04-23-2016 10:17 PM
Hi dear all,
2 days ago our master server overloaded, bpjobd process got many server resources, after restart NBU services I saw bpjobd log increased abnormally,
-rw-rw-rw- 1 root root 34967134 Apr 20 23:59 log.042016
-rw-rw-rw- 1 root root 53303748 Apr 21 23:59 log.042116
-rw-rw-rw- 1 root root 35243017306 Apr 22 23:59 log.042216
-rw-rw-rw- 1 root root 31203173 Apr 23 23:59 log.042316
-rw-rw-rw- 1 root root 19902730 Apr 24 09:42 log.042416
We have about 370 million line "<16> <tid:47717857593888> bpjobd: socket() failed: Bad file descriptor (9)"

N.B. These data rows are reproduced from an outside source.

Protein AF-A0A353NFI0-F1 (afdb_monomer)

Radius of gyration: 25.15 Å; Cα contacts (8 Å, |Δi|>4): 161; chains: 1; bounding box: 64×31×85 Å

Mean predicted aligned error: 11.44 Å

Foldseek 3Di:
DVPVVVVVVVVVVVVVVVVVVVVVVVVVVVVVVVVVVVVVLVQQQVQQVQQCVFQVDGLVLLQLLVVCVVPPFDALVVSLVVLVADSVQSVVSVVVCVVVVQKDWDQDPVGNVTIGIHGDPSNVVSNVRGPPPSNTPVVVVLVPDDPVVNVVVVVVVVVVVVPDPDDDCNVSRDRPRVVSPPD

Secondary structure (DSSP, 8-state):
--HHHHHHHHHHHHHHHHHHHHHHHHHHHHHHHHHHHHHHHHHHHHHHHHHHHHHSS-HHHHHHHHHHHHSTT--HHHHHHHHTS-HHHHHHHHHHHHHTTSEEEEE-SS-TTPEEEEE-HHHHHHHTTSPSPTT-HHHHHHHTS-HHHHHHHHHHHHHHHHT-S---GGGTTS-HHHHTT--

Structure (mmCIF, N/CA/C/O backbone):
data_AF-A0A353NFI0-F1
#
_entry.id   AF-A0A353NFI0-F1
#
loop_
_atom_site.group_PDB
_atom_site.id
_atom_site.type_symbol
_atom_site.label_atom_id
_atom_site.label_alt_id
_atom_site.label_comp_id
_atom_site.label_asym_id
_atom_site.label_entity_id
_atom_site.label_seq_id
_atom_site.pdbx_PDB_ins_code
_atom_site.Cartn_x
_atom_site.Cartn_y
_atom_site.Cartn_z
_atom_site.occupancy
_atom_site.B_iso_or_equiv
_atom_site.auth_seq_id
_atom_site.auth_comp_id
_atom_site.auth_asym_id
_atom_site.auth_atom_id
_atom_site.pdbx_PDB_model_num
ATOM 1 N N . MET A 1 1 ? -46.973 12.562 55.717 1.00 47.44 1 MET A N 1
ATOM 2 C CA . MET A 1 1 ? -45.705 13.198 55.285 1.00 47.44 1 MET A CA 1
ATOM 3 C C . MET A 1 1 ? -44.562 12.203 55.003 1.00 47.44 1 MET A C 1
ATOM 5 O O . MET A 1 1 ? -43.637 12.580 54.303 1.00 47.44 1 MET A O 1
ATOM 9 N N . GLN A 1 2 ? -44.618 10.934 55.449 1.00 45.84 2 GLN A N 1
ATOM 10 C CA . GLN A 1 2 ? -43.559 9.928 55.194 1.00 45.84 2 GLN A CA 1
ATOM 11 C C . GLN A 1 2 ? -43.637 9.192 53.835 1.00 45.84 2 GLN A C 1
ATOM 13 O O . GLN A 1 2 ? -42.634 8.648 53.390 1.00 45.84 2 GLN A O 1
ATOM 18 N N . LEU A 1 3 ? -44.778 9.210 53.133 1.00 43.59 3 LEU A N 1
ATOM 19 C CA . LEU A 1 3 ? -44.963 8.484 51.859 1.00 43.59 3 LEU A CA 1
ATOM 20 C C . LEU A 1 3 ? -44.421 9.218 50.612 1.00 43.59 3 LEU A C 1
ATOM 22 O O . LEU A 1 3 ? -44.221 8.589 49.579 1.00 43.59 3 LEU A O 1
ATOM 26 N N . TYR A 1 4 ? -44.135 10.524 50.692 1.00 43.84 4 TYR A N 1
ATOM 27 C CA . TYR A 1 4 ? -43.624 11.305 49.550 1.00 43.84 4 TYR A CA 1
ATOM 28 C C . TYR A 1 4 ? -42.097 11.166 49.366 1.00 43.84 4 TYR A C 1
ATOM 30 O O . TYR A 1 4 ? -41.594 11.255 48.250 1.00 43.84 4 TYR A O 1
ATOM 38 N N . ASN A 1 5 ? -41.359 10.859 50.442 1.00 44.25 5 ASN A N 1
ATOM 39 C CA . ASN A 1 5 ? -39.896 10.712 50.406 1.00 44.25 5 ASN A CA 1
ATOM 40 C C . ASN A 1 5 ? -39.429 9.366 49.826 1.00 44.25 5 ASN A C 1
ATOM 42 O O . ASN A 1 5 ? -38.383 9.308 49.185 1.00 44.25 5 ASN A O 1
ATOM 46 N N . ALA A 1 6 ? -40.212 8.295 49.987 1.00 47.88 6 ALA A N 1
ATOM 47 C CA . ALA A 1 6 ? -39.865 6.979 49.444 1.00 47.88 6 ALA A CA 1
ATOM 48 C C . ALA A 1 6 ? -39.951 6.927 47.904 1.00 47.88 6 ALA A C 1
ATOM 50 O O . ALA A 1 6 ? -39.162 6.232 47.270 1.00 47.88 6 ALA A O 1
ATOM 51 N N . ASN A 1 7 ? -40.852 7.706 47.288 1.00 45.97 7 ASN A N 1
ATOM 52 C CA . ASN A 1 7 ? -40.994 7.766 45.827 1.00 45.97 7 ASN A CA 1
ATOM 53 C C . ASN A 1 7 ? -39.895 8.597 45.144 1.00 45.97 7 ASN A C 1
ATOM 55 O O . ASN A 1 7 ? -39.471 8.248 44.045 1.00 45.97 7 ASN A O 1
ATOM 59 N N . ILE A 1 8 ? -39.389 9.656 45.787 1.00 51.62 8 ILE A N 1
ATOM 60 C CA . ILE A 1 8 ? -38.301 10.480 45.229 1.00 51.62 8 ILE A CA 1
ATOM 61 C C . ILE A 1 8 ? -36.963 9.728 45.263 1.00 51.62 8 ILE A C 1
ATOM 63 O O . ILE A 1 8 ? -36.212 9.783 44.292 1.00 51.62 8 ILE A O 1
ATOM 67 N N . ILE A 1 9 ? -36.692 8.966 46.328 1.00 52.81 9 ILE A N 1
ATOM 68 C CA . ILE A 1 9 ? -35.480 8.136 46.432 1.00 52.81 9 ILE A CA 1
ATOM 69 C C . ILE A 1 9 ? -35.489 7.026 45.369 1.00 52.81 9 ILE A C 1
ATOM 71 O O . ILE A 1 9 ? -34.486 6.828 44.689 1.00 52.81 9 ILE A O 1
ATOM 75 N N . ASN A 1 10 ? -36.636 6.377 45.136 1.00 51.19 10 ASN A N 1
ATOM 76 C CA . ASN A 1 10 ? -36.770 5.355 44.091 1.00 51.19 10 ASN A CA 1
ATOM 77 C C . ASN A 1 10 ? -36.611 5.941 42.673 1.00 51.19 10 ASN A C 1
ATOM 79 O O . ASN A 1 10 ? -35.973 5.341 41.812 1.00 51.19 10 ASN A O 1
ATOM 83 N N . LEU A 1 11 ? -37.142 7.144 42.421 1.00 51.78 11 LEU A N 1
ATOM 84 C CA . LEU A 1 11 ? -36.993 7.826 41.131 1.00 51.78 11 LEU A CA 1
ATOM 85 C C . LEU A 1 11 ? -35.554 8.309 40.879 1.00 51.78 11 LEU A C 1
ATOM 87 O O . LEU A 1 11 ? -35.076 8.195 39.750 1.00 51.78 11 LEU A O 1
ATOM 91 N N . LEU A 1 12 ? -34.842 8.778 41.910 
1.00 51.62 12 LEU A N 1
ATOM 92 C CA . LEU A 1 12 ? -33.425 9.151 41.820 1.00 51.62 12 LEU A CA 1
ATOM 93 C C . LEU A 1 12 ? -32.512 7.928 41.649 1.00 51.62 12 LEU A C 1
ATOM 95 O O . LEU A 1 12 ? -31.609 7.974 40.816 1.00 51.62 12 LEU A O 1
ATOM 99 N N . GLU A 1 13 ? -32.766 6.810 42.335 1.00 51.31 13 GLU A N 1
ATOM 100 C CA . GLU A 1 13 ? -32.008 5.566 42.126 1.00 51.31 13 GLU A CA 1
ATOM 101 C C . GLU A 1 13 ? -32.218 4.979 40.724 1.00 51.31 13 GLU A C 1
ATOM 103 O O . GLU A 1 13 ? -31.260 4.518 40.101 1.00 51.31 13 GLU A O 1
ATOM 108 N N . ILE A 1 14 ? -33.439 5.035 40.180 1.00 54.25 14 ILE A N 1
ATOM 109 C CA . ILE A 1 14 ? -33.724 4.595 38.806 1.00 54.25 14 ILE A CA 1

What is troubleshooting steps in this case?
Thanks,
04-24-2016 01:35 AM
I think I found error root cause, I have how many reservation conflict error in server messeages log
Apr 22 17:04:03 mstr-nbkp-srv kernel: st 4:0:33:0: reservation conflict
Apr 22 17:04:03 mstr-nbkp-srv avrd[6895]: Reservation Conflict status from HP.ULTRIUM6-SCSI.006 (device 46)
Apr 22 17:04:03 mstr-nbkp-srv kernel: st 4:0:27:0: reservation conflict
Apr 22 17:04:03 mstr-nbkp-srv avrd[6895]: Reservation Conflict status from HP.ULTRIUM6-SCSI.011 (device 51)

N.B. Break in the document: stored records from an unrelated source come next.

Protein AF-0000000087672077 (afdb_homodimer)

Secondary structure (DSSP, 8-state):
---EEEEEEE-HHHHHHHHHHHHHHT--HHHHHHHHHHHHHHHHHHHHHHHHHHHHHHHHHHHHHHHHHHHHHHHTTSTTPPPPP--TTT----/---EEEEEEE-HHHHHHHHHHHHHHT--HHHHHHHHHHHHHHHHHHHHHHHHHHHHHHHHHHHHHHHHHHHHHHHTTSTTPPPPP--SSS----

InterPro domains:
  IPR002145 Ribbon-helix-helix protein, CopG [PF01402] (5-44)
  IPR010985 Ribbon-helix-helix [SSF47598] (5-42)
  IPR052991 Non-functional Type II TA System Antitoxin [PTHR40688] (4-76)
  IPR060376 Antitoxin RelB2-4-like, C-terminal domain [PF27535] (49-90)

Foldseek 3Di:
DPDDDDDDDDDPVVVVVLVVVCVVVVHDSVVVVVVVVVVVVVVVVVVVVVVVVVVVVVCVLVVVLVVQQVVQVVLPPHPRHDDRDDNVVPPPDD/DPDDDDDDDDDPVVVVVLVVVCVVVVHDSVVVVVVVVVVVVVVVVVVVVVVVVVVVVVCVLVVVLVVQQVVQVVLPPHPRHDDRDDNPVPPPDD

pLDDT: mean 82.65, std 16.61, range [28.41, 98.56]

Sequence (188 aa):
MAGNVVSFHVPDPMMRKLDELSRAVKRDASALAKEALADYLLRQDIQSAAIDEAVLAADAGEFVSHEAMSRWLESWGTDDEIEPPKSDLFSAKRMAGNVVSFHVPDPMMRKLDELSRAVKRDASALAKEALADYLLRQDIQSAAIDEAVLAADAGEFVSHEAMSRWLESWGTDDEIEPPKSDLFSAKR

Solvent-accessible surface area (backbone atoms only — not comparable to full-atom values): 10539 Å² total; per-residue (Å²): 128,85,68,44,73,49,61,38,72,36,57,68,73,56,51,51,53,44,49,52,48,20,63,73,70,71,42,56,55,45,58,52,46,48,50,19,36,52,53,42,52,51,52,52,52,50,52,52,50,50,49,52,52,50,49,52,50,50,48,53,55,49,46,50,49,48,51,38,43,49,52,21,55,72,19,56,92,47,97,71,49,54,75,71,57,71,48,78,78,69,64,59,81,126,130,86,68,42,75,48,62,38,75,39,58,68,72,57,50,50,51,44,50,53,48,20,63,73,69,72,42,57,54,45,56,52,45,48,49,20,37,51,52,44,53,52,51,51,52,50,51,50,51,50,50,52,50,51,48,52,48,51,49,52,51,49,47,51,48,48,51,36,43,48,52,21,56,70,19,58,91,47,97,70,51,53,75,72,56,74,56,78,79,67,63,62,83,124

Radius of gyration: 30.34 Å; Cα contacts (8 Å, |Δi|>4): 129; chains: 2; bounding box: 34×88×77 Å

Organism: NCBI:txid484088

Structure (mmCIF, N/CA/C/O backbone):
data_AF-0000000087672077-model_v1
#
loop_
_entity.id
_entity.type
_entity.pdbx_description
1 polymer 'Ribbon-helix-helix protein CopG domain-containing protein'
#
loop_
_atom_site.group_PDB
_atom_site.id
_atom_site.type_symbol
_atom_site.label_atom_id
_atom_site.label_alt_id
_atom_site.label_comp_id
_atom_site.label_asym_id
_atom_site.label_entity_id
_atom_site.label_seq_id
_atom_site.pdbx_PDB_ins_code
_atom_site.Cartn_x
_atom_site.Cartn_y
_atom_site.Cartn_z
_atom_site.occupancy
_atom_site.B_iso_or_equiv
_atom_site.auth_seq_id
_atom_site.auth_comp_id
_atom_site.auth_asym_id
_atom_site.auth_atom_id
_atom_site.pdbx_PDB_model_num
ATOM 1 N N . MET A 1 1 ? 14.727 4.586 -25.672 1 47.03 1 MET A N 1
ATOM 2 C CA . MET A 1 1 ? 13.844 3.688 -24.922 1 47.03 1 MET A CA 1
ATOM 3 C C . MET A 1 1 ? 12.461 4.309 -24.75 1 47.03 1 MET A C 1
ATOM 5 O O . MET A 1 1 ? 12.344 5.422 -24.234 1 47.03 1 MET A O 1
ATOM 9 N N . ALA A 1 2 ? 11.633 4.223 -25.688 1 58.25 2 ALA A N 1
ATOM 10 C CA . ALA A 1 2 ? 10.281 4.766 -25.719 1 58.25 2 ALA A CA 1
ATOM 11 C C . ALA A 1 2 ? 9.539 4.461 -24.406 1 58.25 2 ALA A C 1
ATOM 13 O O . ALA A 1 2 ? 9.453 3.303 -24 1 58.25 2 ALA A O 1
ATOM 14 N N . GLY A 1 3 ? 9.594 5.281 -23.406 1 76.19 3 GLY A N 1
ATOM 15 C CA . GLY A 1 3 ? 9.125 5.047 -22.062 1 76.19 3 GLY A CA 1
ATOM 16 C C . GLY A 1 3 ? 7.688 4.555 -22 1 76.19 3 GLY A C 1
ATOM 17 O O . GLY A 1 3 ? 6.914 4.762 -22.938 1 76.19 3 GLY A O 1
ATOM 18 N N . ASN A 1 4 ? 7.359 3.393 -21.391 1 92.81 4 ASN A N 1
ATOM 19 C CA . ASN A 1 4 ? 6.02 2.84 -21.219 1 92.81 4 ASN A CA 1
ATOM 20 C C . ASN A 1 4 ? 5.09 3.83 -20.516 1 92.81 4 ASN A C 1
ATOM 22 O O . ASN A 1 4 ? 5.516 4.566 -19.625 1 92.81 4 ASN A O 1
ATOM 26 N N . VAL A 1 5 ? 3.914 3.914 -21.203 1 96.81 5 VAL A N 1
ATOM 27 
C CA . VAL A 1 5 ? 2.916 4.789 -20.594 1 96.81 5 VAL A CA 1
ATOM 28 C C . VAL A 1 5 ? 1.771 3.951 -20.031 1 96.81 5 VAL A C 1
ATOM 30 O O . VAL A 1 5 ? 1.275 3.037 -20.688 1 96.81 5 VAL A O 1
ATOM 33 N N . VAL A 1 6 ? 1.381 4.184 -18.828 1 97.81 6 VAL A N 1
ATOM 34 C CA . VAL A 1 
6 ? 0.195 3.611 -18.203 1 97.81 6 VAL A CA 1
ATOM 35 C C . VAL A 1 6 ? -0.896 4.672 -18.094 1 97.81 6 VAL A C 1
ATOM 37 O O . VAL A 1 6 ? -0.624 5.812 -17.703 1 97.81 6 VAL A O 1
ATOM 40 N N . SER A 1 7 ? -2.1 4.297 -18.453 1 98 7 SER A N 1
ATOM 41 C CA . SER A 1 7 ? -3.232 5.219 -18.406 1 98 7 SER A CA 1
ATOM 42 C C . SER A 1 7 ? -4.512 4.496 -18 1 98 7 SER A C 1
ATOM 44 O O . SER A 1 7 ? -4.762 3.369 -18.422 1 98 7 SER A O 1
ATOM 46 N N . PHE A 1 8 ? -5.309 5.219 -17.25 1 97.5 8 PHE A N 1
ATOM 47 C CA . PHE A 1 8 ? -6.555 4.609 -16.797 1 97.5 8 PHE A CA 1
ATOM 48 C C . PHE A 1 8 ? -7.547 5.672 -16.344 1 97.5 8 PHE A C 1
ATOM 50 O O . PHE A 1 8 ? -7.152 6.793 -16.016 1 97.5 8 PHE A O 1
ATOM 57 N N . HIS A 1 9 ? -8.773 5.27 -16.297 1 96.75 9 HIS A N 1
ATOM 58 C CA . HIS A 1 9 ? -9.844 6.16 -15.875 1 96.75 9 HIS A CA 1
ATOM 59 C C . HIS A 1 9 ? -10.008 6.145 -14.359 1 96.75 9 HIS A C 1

Apr 22 17:04:03 mstr-nbkp-srv kernel: st 4:0:17:0: reservation conflict
Apr 22 17:04:03 mstr-nbkp-srv avrd[6895]: Reservation Conflict status from HP.ULTRIUM6-SCSI.021 (device 61)

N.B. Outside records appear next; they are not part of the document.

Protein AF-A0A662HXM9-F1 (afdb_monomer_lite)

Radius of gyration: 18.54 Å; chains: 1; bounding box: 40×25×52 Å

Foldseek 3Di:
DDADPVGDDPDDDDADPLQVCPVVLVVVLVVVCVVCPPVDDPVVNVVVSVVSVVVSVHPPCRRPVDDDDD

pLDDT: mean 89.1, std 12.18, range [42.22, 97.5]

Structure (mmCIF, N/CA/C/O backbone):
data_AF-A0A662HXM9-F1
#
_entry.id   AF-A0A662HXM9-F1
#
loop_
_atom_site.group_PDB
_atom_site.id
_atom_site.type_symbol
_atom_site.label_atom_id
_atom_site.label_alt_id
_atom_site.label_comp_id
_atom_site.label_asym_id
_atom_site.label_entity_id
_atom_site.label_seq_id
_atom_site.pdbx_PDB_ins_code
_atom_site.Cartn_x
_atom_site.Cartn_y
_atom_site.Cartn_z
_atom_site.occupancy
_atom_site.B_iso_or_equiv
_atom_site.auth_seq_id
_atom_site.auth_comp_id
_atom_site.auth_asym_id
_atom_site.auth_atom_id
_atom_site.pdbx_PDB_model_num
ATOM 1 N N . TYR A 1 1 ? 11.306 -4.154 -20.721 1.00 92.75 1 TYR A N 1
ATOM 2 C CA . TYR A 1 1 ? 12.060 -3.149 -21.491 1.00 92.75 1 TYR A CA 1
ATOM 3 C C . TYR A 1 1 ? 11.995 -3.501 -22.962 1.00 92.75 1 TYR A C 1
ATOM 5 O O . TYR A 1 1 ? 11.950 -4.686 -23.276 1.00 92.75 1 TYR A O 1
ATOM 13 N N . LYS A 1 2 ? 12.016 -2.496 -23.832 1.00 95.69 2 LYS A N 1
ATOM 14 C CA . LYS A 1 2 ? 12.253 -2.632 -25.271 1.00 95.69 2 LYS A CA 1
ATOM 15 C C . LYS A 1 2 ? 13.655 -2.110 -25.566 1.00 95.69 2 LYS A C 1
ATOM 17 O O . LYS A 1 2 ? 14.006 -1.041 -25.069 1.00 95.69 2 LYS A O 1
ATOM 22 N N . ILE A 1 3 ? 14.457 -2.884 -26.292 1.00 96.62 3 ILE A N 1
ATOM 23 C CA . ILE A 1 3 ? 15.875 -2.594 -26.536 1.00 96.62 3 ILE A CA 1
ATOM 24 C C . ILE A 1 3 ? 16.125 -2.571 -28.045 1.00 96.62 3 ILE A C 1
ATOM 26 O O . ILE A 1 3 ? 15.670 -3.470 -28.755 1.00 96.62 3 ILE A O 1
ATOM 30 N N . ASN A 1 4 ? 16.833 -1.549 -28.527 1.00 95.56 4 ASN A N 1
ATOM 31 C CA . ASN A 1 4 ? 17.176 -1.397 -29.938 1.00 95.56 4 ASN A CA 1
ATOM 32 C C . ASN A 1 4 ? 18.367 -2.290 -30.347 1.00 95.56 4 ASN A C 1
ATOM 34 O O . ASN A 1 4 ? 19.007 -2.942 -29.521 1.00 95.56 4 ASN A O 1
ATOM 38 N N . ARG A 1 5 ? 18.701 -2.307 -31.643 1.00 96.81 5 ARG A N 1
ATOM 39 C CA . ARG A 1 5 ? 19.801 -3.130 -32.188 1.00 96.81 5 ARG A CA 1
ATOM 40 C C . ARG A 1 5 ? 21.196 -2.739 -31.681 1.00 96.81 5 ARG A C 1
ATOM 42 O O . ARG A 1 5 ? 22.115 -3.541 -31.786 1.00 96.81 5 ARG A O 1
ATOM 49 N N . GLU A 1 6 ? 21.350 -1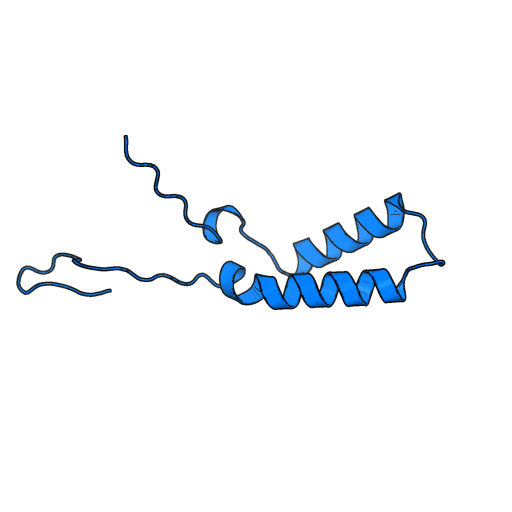.537 -31.137 1.00 97.06 6 GLU A N 1
ATOM 50 C CA . GLU A 1 6 ? 22.597 -1.023 -30.558 1.00 97.06 6 GLU A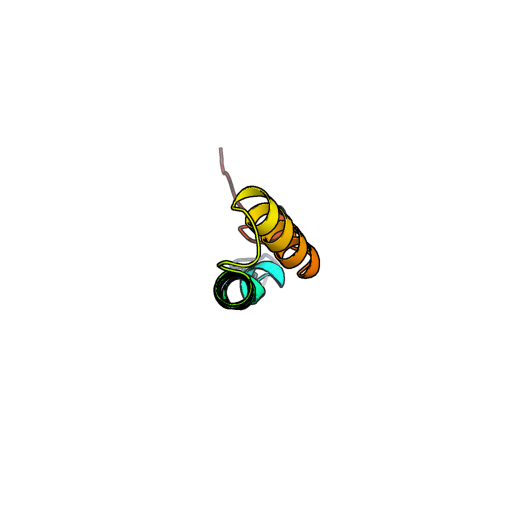 CA 1
ATOM 51 C C . GLU A 1 6 ? 22.687 -1.291 -29.043 1.00 97.06 6 GLU A C 1
ATOM 53 O O . GLU A 1 6 ? 23.641 -0.864 -28.396 1.00 97.06 6 GLU A O 1
ATOM 58 N N . GLY A 1 7 ? 21.692 -1.971 -28.457 1.00 95.56 7 GLY A N 1
ATOM 59 C CA . GLY A 1 7 ? 21.643 -2.284 -27.028 1.00 95.56 7 GLY A CA 1
ATOM 60 C C . GLY A 1 7 ? 21.078 -1.170 -26.137 1.00 95.56 7 GLY A C 1
ATOM 61 O O . GLY A 1 7 ? 21.203 -1.254 -24.917 1.00 95.56 7 GLY A O 1
ATOM 62 N N . ARG A 1 8 ? 20.449 -0.128 -26.700 1.00 96.31 8 ARG A N 1
ATOM 63 C CA . ARG A 1 8 ? 19.847 0.982 -25.934 1.00 96.31 8 ARG A CA 1
ATOM 64 C C . ARG A 1 8 ? 18.395 0.696 -25.554 1.00 96.31 8 ARG A C 1
ATOM 66 O O . ARG A 1 8 ? 17.648 0.133 -26.348 1.00 96.31 8 ARG A O 1
ATOM 73 N N . VAL A 1 9 ? 17.982 1.126 -24.359 1.00 94.75 9 VAL A N 1
ATOM 74 C CA . VAL A 1 9 ? 16.586 1.043 -23.898 1.00 94.75 9 VAL A CA 1
ATOM 75 C C . VAL A 1 9 ? 15.744 2.104 -24.608 1.00 94.75 9 VAL A C 1
ATOM 77 O O . VAL A 1 9 ? 16.001 3.292 -24.451 1.00 94.75 9 VAL A O 1
ATOM 80 N N . GLU A 1 10 ? 14.729 1.676 -25.354 1.00 95.69 10 GLU A N 1
ATOM 81 C CA . GLU A 1 10 ? 13.744 2.559 -25.997 1.00 95.69 10 GLU A CA 1
ATOM 82 C C . GLU A 1 10 ? 12.507 2.758 -25.119 1.00 95.69 10 GLU A C 1
ATOM 84 O O . GLU A 1 10 ? 11.929 3.838 -25.090 1.00 95.69 10 GLU A O 1
ATOM 89 N N . GLU A 1 11 ? 12.094 1.718 -24.387 1.00 93.88 11 GLU A N 1
ATOM 90 C CA . GLU A 1 11 ? 10.897 1.759 -23.544 1.00 93.88 11 GLU A CA 1
ATOM 91 C C . GLU A 1 11 ? 11.081 0.915 -22.277 1.00 93.88 11 GLU A C 1
ATOM 93 O O . GLU A 1 11 ? 11.705 -0.156 -22.283 1.00 93.88 11 GLU A O 1
ATOM 98 N N . ALA A 1 12 ? 10.478 1.365 -21.180 1.00 91.12 12 ALA A N 1
ATOM 99 C CA . ALA A 1 12 ? 10.460 0.668 -19.905 1.00 91.12 12 ALA A CA 1
ATOM 100 C C . ALA A 1 12 ? 9.075 0.777 -19.267 1.00 91.12 12 ALA A C 1
ATOM 102 O O . ALA A 1 12 ? 8.580 1.876 -19.047 1.00 91.12 12 ALA A O 1
ATOM 103 N N . ASN A 1 13 ? 8.487 -0.363 -18.911 1.00 90.19 13 ASN A N 1
ATOM 104 C CA . ASN A 1 13 ? 7.339 -0.417 -18.017 1.00 90.19 13 ASN A CA 1
ATOM 105 C C . ASN A 1 13 ? 7.745 -1.233 -16.789 1.00 90.19 13 ASN A C 1
ATOM 107 O O . ASN A 1 13 ? 8.156 -2.388 -16.929 1.00 90.19 13 ASN A O 1
ATOM 111 N N . ILE A 1 14 ? 7.698 -0.614 -15.611 1.00 88.19 14 ILE A N 1
ATOM 112 C CA . ILE A 1 14 ? 8.146 -1.210 -14.353 1.00 88.19 14 ILE A CA 1
ATOM 113 C C . ILE A 1 14 ? 7.005 -1.108 -13.352 1.00 88.19 14 ILE A C 1
ATOM 115 O O . ILE A 1 14 ? 6.674 -0.020 -12.890 1.00 88.19 14 ILE A O 1
ATOM 119 N N . ILE A 1 15 ? 6.448 -2.257 -12.985 1.00 88.44 15 ILE A N 1
ATOM 120 C CA . ILE A 1 15 ? 5.387 -2.363 -11.987 1.00 88.44 15 ILE A CA 1
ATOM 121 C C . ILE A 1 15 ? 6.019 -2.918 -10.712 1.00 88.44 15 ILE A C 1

Apr 22 17:04:03 mstr-nbkp-srv kernel: st 2:0:17:0: reservation conflict
Apr 22 17:04:03 mstr-nbkp-srv avrd[6895]: Reservation Conflict status from HP.ULTRIUM6-SCSI.030 (device 70)
Apr 22 17:04:03 mstr-nbkp-srv kernel: st 2:0:10:0: reservation conflict
Apr 22 17:04:03 mstr-nbkp-srv avrd[6895]: Reservation Conflict status from HP.ULTRIUM6-SCSI.037 (device 77)
Apr 22 17:04:03 mstr-nbkp-srv kernel: st 2:0:7:0: reservation conflict
Apr 22 17:04:03 mstr-nbkp-srv avrd[6895]: Reservation Conflict status from HP.ULTRIUM6-SCSI.039 (device 79)
Apr 22 17:04:03 mstr-nbkp-srv kernel: st 2:0:5:0: reservation conflict
Apr 22 17:04:03 mstr-nbkp-srv avrd[6895]: Reservation Conflict status from HP.ULTRIUM6-SCSI.041 (device 81)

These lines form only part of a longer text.